## Requirement
Everything from the line containing "ATOM 117 C C" through the line containing "ATOM 125 C C" should be repeated exactly, and nothing else from the data.

## Exercise input
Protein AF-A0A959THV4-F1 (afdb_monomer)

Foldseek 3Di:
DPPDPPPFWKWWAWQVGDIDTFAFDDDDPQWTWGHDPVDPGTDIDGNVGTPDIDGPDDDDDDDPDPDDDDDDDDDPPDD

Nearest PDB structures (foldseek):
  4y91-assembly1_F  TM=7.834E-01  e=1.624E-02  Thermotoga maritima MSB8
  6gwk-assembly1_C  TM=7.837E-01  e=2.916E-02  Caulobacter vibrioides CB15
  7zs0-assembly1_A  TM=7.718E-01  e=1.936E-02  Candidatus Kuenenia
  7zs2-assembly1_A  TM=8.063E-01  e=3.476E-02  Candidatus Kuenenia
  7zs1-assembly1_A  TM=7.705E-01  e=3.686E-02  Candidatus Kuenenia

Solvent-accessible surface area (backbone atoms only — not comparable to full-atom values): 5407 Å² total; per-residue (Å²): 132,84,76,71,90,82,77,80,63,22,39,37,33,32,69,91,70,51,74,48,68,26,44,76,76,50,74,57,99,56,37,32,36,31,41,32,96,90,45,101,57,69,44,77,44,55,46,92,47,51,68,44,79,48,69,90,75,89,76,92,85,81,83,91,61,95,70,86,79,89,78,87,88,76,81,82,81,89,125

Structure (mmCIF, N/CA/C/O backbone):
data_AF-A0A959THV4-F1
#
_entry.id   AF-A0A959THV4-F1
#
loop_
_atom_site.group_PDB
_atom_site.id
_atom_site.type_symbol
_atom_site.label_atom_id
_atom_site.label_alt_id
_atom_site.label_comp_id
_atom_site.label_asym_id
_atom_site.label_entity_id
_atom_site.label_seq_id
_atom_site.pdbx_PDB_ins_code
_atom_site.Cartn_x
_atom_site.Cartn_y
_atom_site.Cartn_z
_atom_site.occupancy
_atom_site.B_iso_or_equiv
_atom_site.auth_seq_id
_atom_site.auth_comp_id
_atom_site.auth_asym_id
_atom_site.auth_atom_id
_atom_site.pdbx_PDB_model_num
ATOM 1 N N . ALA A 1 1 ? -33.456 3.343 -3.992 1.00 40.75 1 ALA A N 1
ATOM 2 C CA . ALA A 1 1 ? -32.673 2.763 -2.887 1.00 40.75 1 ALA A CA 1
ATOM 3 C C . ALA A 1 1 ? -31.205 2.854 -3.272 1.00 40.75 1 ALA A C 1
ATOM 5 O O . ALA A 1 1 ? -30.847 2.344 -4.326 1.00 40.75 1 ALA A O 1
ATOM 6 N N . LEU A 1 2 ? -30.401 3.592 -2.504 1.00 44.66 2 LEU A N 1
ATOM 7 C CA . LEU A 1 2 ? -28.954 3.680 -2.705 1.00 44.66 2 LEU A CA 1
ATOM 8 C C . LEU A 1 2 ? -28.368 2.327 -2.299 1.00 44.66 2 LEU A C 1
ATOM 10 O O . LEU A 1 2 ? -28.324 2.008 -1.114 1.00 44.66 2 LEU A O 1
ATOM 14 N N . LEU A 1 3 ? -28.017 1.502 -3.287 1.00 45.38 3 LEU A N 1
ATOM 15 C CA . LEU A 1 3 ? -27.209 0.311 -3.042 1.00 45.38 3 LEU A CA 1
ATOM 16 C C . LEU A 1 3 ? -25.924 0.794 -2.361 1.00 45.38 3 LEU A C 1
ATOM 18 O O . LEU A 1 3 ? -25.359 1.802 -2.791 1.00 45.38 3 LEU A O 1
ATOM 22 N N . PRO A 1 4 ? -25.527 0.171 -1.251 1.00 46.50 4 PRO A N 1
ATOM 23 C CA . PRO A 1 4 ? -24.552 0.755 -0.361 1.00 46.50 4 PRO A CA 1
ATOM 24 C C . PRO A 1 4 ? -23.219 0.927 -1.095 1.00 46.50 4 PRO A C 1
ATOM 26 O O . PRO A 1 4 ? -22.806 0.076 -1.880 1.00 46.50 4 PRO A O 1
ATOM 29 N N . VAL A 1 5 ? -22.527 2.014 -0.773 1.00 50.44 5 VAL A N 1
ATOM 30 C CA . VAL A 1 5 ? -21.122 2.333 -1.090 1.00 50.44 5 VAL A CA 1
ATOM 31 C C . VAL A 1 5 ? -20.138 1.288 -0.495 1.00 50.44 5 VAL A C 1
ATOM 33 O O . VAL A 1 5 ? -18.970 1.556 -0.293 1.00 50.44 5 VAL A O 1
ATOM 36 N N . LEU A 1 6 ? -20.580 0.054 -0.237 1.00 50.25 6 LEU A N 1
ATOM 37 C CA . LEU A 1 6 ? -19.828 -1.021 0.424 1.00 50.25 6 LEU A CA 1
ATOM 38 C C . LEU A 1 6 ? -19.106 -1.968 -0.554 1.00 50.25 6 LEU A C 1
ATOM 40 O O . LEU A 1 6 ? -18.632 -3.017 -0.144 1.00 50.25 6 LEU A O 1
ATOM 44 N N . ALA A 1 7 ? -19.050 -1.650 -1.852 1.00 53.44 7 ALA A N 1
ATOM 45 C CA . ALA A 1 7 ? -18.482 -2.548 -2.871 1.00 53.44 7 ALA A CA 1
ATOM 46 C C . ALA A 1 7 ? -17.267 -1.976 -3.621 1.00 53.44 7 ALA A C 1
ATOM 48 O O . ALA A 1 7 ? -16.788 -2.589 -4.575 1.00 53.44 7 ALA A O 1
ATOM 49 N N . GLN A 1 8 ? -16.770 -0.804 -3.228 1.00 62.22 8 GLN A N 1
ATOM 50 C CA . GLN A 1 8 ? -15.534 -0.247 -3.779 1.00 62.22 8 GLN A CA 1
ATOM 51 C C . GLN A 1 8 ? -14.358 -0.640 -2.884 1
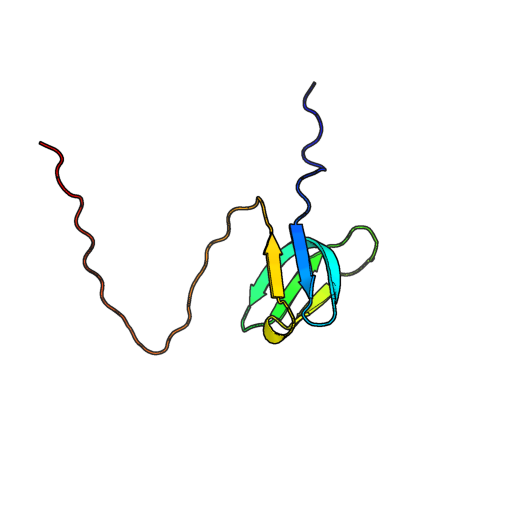.00 62.22 8 GLN A C 1
ATOM 53 O O . GLN A 1 8 ? -13.793 0.193 -2.191 1.00 62.22 8 GLN A O 1
ATOM 58 N N . SER A 1 9 ? -14.031 -1.932 -2.870 1.00 80.25 9 SER A N 1
ATOM 59 C CA . SER A 1 9 ? -12.817 -2.421 -2.217 1.00 80.25 9 SER A CA 1
ATOM 60 C C . SER A 1 9 ? -11.646 -2.321 -3.187 1.00 80.25 9 SER A C 1
ATOM 62 O O . SER A 1 9 ? -11.713 -2.792 -4.330 1.00 80.25 9 SER A O 1
ATOM 64 N N . ASP A 1 10 ? -10.554 -1.738 -2.721 1.00 90.06 10 ASP A N 1
ATOM 65 C CA . ASP A 1 10 ? -9.285 -1.749 -3.42
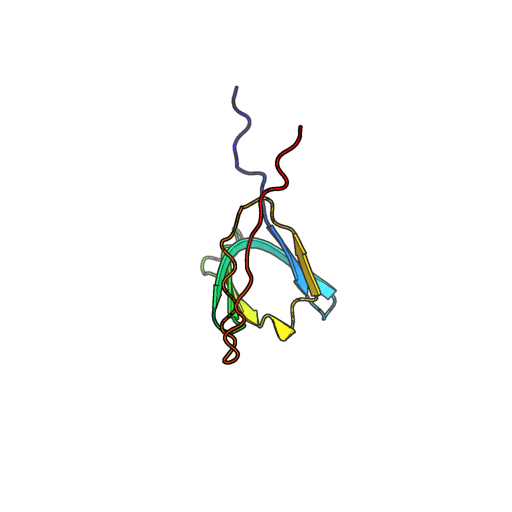0 1.00 90.06 10 ASP A CA 1
ATOM 66 C C . ASP A 1 10 ? -8.732 -3.171 -3.470 1.00 90.06 10 ASP A C 1
ATOM 68 O O . ASP A 1 10 ? -8.950 -4.004 -2.587 1.00 90.06 10 ASP A O 1
ATOM 72 N N . THR A 1 11 ? -8.011 -3.474 -4.544 1.00 92.81 11 THR A N 1
ATOM 73 C CA . THR A 1 11 ? -7.358 -4.770 -4.716 1.00 92.81 11 THR A CA 1
ATOM 74 C C . THR A 1 11 ? -5.879 -4.571 -4.978 1.00 92.81 11 THR A C 1
ATOM 76 O O . THR A 1 11 ? -5.48
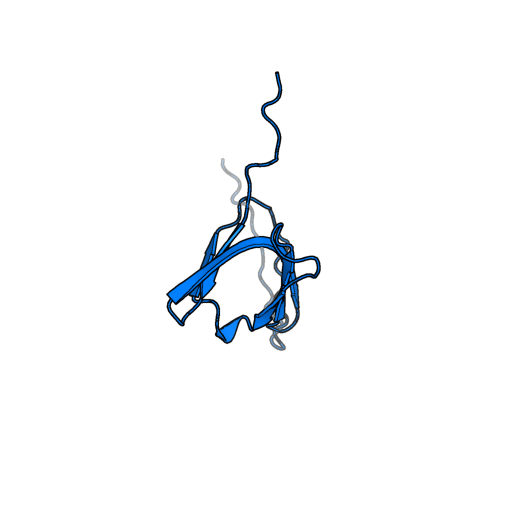5 -3.883 -5.927 1.00 92.81 11 THR A O 1
ATOM 79 N N . LEU A 1 12 ? -5.058 -5.206 -4.150 1.00 94.12 12 LEU A N 1
ATOM 80 C CA . LEU A 1 12 ? -3.615 -5.244 -4.287 1.00 94.12 12 LEU A CA 1
ATOM 81 C C . LEU A 1 12 ? -3.204 -6.662 -4.682 1.00 94.12 12 LEU A C 1
ATOM 83 O O . LEU A 1 12 ? -3.585 -7.636 -4.038 1.00 94.12 12 LEU A O 1
ATOM 87 N N . TRP A 1 13 ? -2.400 -6.774 -5.735 1.00 96.50 13 TRP A N 1
ATOM 88 C CA . TRP A 1 13 ? -1.742 -8.022 -6.109 1.00 96.50 13 TRP A CA 1
ATOM 89 C C . TRP A 1 13 ? -0.277 -7.930 -5.719 1.00 96.50 13 TRP A C 1
ATOM 91 O O . TRP A 1 13 ? 0.435 -7.024 -6.164 1.00 96.50 13 TRP A O 1
ATOM 101 N N . MET A 1 14 ? 0.168 -8.875 -4.906 1.00 95.88 14 MET A N 1
ATOM 102 C CA . MET A 1 14 ? 1.528 -8.974 -4.402 1.00 95.88 14 MET A CA 1
ATOM 103 C C . MET A 1 14 ? 2.423 -9.709 -5.407 1.00 95.88 14 MET A C 1
ATOM 105 O O . MET A 1 14 ? 1.972 -10.527 -6.214 1.00 95.88 14 MET A O 1
ATOM 109 N N . SER A 1 15 ? 3.724 -9.436 -5.364 1.00 95.56 15 SER A N 1
ATOM 110 C CA . SER A 1 15 ? 4.712 -10.052 -6.259 1.00 95.56 15 SER A CA 1
ATOM 111 C C . SER A 1 15 ? 4.880 -11.558 -6.032 1.00 95.56 15 SER A C 1
ATOM 113 O O . SER A 1 15 ? 5.294 -12.264 -6.947 1.00 95.56 15 SER A O 1
ATOM 115 N N . ASN A 1 16 ? 4.535 -12.060 -4.843 1.00 94.50 16 ASN A N 1
ATOM 116 C CA . ASN A 1 16 ? 4.538 -13.489 -4.513 1.00 94.50 16 ASN A CA 1
ATOM 117 C C . ASN A 1 16 ? 3.279 -14.239 -4.999 1.00 94.50 16 ASN A C 1
ATOM 119 O O . ASN A 1 16 ? 3.216 -15.454 -4.850 1.00 94.50 16 ASN A O 1
ATOM 123 N N . GLY A 1 17 ? 2.305 -13.538 -5.593 1.00 94.19 17 GLY A N 1
ATOM 124 C CA . GLY A 1 17 ? 1.046 -14.113 -6.070 1.00 94.19 17 GLY A CA 1
ATOM 125 C C . GLY A 1 17 ? -0.150 -13.892 -5.143 1.00 94.19 17 GLY A C 1
ATOM 126 O O . GLY A 1 17 ? -1.274 -14.154 -5.571 1.00 94.19 17 GLY A O 1
ATOM 127 N N . ASP A 1 18 ? 0.060 -13.367 -3.933 1.00 94.75 18 ASP A N 1
ATOM 128 C CA . ASP A 1 18 ? -1.031 -13.095 -2.998 1.00 94.75 18 ASP A CA 1
ATOM 129 C C . ASP A 1 18 ? -1.917 -11.943 -3.481 1.00 94.75 18 ASP A C 1
ATOM 131 O O . ASP A 1 18 ? -1.491 -11.044 -4.216 1.00 94.75 18 ASP A O 1
ATOM 135 N N . MET A 1 19 ? -3.168 -11.957 -3.031 1.00 94.06 19 MET A N 1
ATOM 136 C CA . MET A 1 19 ? -4.142 -10.911 -3.309 1.00 94.06 19 MET A CA 1
ATOM 137 C C . MET A 1 19 ? -4.727 -10.398 -1.998 1.00 94.06 19 MET A C 1
ATOM 139 O O . MET A 1 19 ? -5.186 -11.184 -1.174 1.00 94.06 19 MET A O 1
ATOM 143 N N . ILE A 1 20 ? -4.721 -9.079 -1.833 1.00 93.50 20 ILE A N 1
ATOM 144 C CA . ILE A 1 20 ? -5.276 -8.382 -0.674 1.00 93.50 20 ILE A CA 1
ATOM 145 C C . ILE A 1 20 ? -6.446 -7.533 -1.160 1.00 93.50 20 ILE A C 1
ATOM 147 O O . ILE A 1 20 ? -6.324 -6.810 -2.151 1.00 93.50 20 ILE A O 1
ATOM 151 N N . VAL A 1 21 ? -7.575 -7.648 -0.467 1.00 93.25 21 VAL A N 1
ATOM 152 C CA . VAL A 1 21 ? -8.797 -6.884 -0.732 1.00 93.25 21 VAL A CA 1
ATOM 153 C C . VAL A 1 21 ? -9.111 -6.069 0.515 1.00 93.25 21 VAL A C 1
ATOM 155 O O . VAL A 1 21 ? -9.187 -6.636 1.603 1.00 93.25 21 VAL A O 1
ATOM 158 N N . GLY A 1 22 ? -9.255 -4.755 0.359 1.00 91.19 22 GLY A N 1
ATOM 159 C CA . GLY A 1 22 ? -9.429 -3.834 1.481 1.00 91.19 22 GLY A CA 1
ATOM 160 C C . GLY A 1 22 ? -9.549 -2.383 1.033 1.00 91.19 22 GLY A C 1
ATOM 161 O O . GLY A 1 22 ? -9.844 -2.122 -0.127 1.00 91.19 22 GLY A O 1
ATOM 162 N N . GLU A 1 23 ? -9.299 -1.444 1.933 1.00 91.94 23 GLU A N 1
ATOM 163 C CA . GLU A 1 23 ? -9.248 -0.008 1.655 1.00 91.94 23 GLU A CA 1
ATOM 164 C C . GLU A 1 23 ? -7.808 0.496 1.801 1.00 91.94 23 GLU A C 1
ATOM 166 O O . GLU A 1 23 ? -7.195 0.381 2.865 1.00 91.94 23 GLU A O 1
ATOM 171 N N . LEU A 1 24 ? -7.237 1.049 0.729 1.00 91.88 24 LEU A N 1
ATOM 172 C CA . LEU A 1 24 ? -5.927 1.684 0.774 1.00 91.88 24 LEU A CA 1
ATOM 173 C C . LEU A 1 24 ? -6.053 3.057 1.442 1.00 91.88 24 LEU A C 1
ATOM 175 O O . LEU A 1 24 ? -6.555 4.006 0.840 1.00 91.88 24 LEU A O 1
ATOM 179 N N . LYS A 1 25 ? -5.532 3.188 2.662 1.00 91.62 25 LYS A N 1
ATOM 180 C CA . LYS A 1 25 ? -5.569 4.451 3.412 1.00 91.62 25 LYS A CA 1
ATOM 181 C C . LYS A 1 25 ? -4.493 5.422 2.959 1.00 91.62 25 LYS A C 1
ATOM 183 O O . LYS A 1 25 ? -4.766 6.586 2.681 1.00 91.62 25 LYS A O 1
ATOM 188 N N . GLU A 1 26 ? -3.254 4.945 2.887 1.00 91.25 26 GLU A N 1
ATOM 189 C CA . GLU A 1 26 ? -2.107 5.790 2.564 1.00 91.25 26 GLU A CA 1
ATOM 190 C C . GLU A 1 26 ? -0.910 4.990 2.043 1.00 91.25 26 GLU A C 1
ATOM 192 O O . GLU A 1 26 ? -0.783 3.780 2.259 1.00 91.25 26 GLU A O 1
ATOM 197 N N . MET A 1 27 ? 0.006 5.697 1.378 1.00 90.56 27 MET A N 1
ATOM 198 C CA . MET A 1 27 ? 1.350 5.211 1.090 1.00 90.56 27 MET A CA 1
ATOM 199 C C . MET A 1 27 ? 2.369 6.308 1.382 1.00 90.56 27 MET A C 1
ATOM 201 O O . MET A 1 27 ? 2.349 7.369 0.762 1.00 90.56 27 MET A O 1
ATOM 205 N N . THR A 1 28 ? 3.287 6.027 2.305 1.00 89.75 28 THR A N 1
ATOM 206 C CA . THR A 1 28 ? 4.340 6.963 2.707 1.00 89.75 28 THR A CA 1
ATOM 207 C C . THR A 1 28 ? 5.688 6.264 2.668 1.00 89.75 28 THR A C 1
ATOM 209 O O . THR A 1 28 ? 5.886 5.233 3.306 1.00 89.75 28 THR A O 1
ATOM 212 N N . ARG A 1 29 ? 6.641 6.840 1.921 1.00 89.69 29 ARG A N 1
ATOM 213 C CA . ARG A 1 29 ? 8.037 6.359 1.836 1.00 89.69 29 ARG A CA 1
ATOM 214 C C . ARG A 1 29 ? 8.146 4.856 1.528 1.00 89.69 29 ARG A C 1
ATOM 216 O O . ARG A 1 29 ? 8.990 4.162 2.085 1.00 89.69 29 ARG A O 1
ATOM 223 N N . GLY A 1 30 ? 7.284 4.356 0.642 1.00 90.31 30 GLY A N 1
ATOM 224 C CA . GLY A 1 30 ? 7.294 2.954 0.218 1.00 90.31 30 GLY A CA 1
ATOM 225 C C . GLY A 1 30 ? 6.611 1.977 1.178 1.00 90.31 30 GLY A C 1
ATOM 226 O O . GLY A 1 30 ? 6.710 0.775 0.955 1.00 90.31 30 GLY A O 1
ATOM 227 N N . VAL A 1 31 ? 5.904 2.456 2.205 1.00 94.62 31 VAL A N 1
ATOM 228 C CA . VAL A 1 31 ? 5.041 1.632 3.064 1.00 94.62 31 VAL A CA 1
ATOM 229 C C . VAL A 1 31 ? 3.586 1.984 2.782 1.00 94.62 31 VAL A C 1
ATOM 231 O O . VAL A 1 31 ? 3.211 3.150 2.875 1.00 94.62 31 VAL A O 1
ATOM 234 N N . MET A 1 32 ? 2.785 0.985 2.423 1.00 94.06 32 MET A N 1
ATOM 235 C CA . MET A 1 32 ? 1.337 1.098 2.247 1.00 94.06 32 MET A CA 1
ATOM 236 C C . MET A 1 32 ? 0.609 0.656 3.513 1.00 94.06 32 MET A C 1
ATOM 238 O O . MET A 1 32 ? 1.025 -0.318 4.145 1.00 94.06 32 MET A O 1
ATOM 242 N N . VAL A 1 33 ? -0.494 1.331 3.832 1.00 95.31 33 VAL A N 1
ATOM 243 C CA . VAL A 1 33 ? -1.414 0.969 4.917 1.00 95.31 33 VAL A CA 1
ATOM 244 C C . VAL A 1 33 ? -2.768 0.615 4.314 1.00 95.31 33 VAL A C 1
ATOM 246 O O . VAL A 1 33 ? -3.360 1.431 3.608 1.00 95.31 33 VAL A O 1
ATOM 249 N N . VAL A 1 34 ? -3.239 -0.604 4.573 1.00 93.56 34 VAL A N 1
ATOM 250 C CA . VAL A 1 34 ? -4.495 -1.135 4.029 1.00 93.56 34 VAL A CA 1
ATOM 251 C C . VAL A 1 34 ? -5.375 -1.619 5.174 1.00 93.56 34 VAL A C 1
ATOM 253 O O . VAL A 1 34 ? -4.952 -2.471 5.953 1.00 93.56 34 VAL A O 1
ATOM 256 N N . GLU A 1 35 ? -6.592 -1.097 5.268 1.00 93.00 35 GLU A N 1
ATOM 257 C CA . GLU A 1 35 ? -7.618 -1.626 6.169 1.00 93.00 35 GLU A CA 1
ATOM 258 C C . GLU A 1 35 ? -8.323 -2.806 5.501 1.00 93.00 35 GLU A C 1
ATOM 260 O O . GLU A 1 35 ? -8.599 -2.778 4.302 1.00 93.00 35 GLU A O 1
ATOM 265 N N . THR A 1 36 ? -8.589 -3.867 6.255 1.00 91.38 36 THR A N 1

## Response for this exercise
ATOM 117 C C . ASN A 1 16 ? 3.279 -14.239 -4.999 1.00 94.50 16 ASN A C 1
ATOM 119 O O . ASN A 1 16 ? 3.216 -15.454 -4.850 1.00 94.50 16 ASN A O 1
ATOM 123 N N . GLY A 1 17 ? 2.305 -13.538 -5.593 1.00 94.19 17 GLY A N 1
ATOM 124 C CA . GLY A 1 17 ? 1.046 -14.113 -6.070 1.00 94.19 17 GLY A CA 1
ATOM 125 C C . GLY A 1 17 ? -0.150 -13.892 -5.143 1.00 94.19 17 GLY A C 1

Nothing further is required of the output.